For the most part, the city is lush and green year round - it's official nickname is The Emerald City. There are numerous parks scattered throughout the city, as well as much artwork.

Landmarks and Points of Interest


1. Books: Sons of the Profits by William C. Speidel, tells the seedy tale of how the city was imagined, sold, burned, rebuilt, and then had a makeover to become what it is today.

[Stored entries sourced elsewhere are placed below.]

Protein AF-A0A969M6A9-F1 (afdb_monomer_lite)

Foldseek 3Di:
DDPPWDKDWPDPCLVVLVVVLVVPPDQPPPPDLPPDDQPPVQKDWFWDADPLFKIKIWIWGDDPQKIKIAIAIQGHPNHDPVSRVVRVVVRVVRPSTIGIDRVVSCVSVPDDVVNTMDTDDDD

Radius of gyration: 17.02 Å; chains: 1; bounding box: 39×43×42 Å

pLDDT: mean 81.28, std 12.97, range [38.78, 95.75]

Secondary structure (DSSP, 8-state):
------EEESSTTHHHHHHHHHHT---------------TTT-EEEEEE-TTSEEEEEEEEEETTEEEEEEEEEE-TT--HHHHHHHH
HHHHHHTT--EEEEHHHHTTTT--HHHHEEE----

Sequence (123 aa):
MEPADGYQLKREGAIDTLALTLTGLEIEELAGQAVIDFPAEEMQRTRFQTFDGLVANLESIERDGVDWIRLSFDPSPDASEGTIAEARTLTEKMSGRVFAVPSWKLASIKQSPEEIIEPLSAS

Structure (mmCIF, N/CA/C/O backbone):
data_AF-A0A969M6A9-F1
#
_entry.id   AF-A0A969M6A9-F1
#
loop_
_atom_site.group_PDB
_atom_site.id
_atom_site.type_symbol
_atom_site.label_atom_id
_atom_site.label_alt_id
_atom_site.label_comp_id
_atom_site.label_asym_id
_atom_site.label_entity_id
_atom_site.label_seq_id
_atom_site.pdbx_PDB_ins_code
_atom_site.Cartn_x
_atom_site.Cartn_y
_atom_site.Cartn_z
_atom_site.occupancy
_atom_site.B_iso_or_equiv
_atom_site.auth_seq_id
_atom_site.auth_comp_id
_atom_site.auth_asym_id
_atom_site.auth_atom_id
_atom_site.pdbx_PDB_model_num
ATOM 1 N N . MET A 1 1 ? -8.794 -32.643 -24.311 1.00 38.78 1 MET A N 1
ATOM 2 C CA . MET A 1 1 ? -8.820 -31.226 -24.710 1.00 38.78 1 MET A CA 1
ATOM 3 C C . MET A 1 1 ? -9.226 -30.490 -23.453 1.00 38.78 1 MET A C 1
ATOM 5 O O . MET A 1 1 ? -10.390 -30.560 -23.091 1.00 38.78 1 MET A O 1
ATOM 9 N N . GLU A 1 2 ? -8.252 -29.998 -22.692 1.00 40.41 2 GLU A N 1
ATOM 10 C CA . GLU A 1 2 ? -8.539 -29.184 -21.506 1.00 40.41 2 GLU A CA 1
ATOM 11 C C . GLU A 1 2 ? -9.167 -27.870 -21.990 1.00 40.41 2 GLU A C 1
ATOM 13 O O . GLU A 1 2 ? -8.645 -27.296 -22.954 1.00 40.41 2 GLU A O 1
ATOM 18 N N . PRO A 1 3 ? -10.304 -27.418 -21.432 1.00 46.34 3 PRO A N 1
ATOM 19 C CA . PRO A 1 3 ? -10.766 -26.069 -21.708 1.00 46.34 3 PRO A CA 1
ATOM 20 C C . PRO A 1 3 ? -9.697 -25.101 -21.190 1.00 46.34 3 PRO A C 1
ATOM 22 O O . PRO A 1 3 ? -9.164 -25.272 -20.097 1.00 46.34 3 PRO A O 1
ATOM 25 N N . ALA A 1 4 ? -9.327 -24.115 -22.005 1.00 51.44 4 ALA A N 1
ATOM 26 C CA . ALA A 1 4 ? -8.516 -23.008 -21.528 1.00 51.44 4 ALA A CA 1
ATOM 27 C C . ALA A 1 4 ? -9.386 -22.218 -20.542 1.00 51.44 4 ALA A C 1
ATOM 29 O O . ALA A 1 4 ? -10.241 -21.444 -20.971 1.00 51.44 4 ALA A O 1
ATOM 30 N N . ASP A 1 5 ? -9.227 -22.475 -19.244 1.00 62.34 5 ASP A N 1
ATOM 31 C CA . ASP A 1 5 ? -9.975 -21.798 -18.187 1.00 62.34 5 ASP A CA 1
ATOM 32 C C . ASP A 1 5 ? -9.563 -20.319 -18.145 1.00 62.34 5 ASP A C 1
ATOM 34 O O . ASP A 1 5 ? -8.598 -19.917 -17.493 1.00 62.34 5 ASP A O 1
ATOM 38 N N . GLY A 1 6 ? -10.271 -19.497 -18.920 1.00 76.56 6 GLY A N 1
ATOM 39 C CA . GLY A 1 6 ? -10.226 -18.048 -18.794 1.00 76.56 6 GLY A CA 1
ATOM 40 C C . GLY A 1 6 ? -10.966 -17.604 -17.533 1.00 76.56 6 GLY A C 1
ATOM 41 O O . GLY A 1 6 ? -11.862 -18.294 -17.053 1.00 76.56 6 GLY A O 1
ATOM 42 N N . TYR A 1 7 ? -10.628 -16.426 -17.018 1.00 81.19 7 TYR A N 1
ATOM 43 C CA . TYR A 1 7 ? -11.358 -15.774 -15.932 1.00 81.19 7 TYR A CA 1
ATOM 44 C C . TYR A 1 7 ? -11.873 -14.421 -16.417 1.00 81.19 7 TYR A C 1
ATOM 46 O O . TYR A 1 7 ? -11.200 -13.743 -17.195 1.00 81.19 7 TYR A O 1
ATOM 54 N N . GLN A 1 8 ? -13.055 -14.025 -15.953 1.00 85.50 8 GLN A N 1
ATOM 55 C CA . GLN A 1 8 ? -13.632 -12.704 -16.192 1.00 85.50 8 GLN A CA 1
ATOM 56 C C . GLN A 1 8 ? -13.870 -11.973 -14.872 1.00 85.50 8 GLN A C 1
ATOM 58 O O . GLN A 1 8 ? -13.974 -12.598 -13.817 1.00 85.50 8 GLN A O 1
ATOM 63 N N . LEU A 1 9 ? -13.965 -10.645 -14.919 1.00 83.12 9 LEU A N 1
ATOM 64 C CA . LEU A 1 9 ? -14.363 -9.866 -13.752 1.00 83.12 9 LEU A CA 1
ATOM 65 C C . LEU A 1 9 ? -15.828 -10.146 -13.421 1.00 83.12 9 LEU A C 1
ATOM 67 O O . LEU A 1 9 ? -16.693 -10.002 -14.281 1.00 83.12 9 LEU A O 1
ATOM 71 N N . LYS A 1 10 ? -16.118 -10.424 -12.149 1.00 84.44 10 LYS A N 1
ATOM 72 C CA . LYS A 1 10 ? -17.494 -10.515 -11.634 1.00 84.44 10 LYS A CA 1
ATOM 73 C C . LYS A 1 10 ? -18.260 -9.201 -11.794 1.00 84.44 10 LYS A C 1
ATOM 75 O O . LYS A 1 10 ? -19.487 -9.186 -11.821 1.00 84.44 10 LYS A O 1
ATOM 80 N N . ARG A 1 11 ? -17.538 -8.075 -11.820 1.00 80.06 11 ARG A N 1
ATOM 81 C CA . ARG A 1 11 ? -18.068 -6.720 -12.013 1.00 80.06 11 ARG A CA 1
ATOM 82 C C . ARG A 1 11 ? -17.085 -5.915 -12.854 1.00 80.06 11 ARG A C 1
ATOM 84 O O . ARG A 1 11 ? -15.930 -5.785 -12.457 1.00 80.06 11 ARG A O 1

In addition, a few anecdotes and facts have crept in to the above from various guided tours and historical sites in town.

Game and Story Use

  • Chase scenes in Seattle are fun, and should involve lots of challenge. Not only is it extremely hilly, but much of the city is a narrow maze of streets, and parking is always in short supply. One-way-streets, single-lane streets, short brick roads, and traffic circles abound, often just off from major highway overpasses and the Alaskan Way Viaduct. Of course, it's always raining in Seattle, so the streets will be slippery. Local law puts heavy penalties on those who hit pedestrians, and gives pedestrians the right of way - so Seattleites have a habit of braving traffic.
  • The underground provides a modern dungeon setting, or could be used by criminals or supervillains to break in to businesses downtown.
  • Between the Pike Market's ever-changing stalls, the confusing maze of streets, and the underground tunnels, it's easy to conceive that some sort of obfuscating magic has been lain over Seattle's downtown. It would be a natural home for a Minotaur.
  • A game set in 1999 could feature the massive riots of November 30. A Conspiracy Theory game could cast this as the battle between the common man and the secret masters.
  • A two-day period in November of 2001 saw riots, followed by an earthquake. Could be a sign that someone cursed the city, or was up to some other dark magic.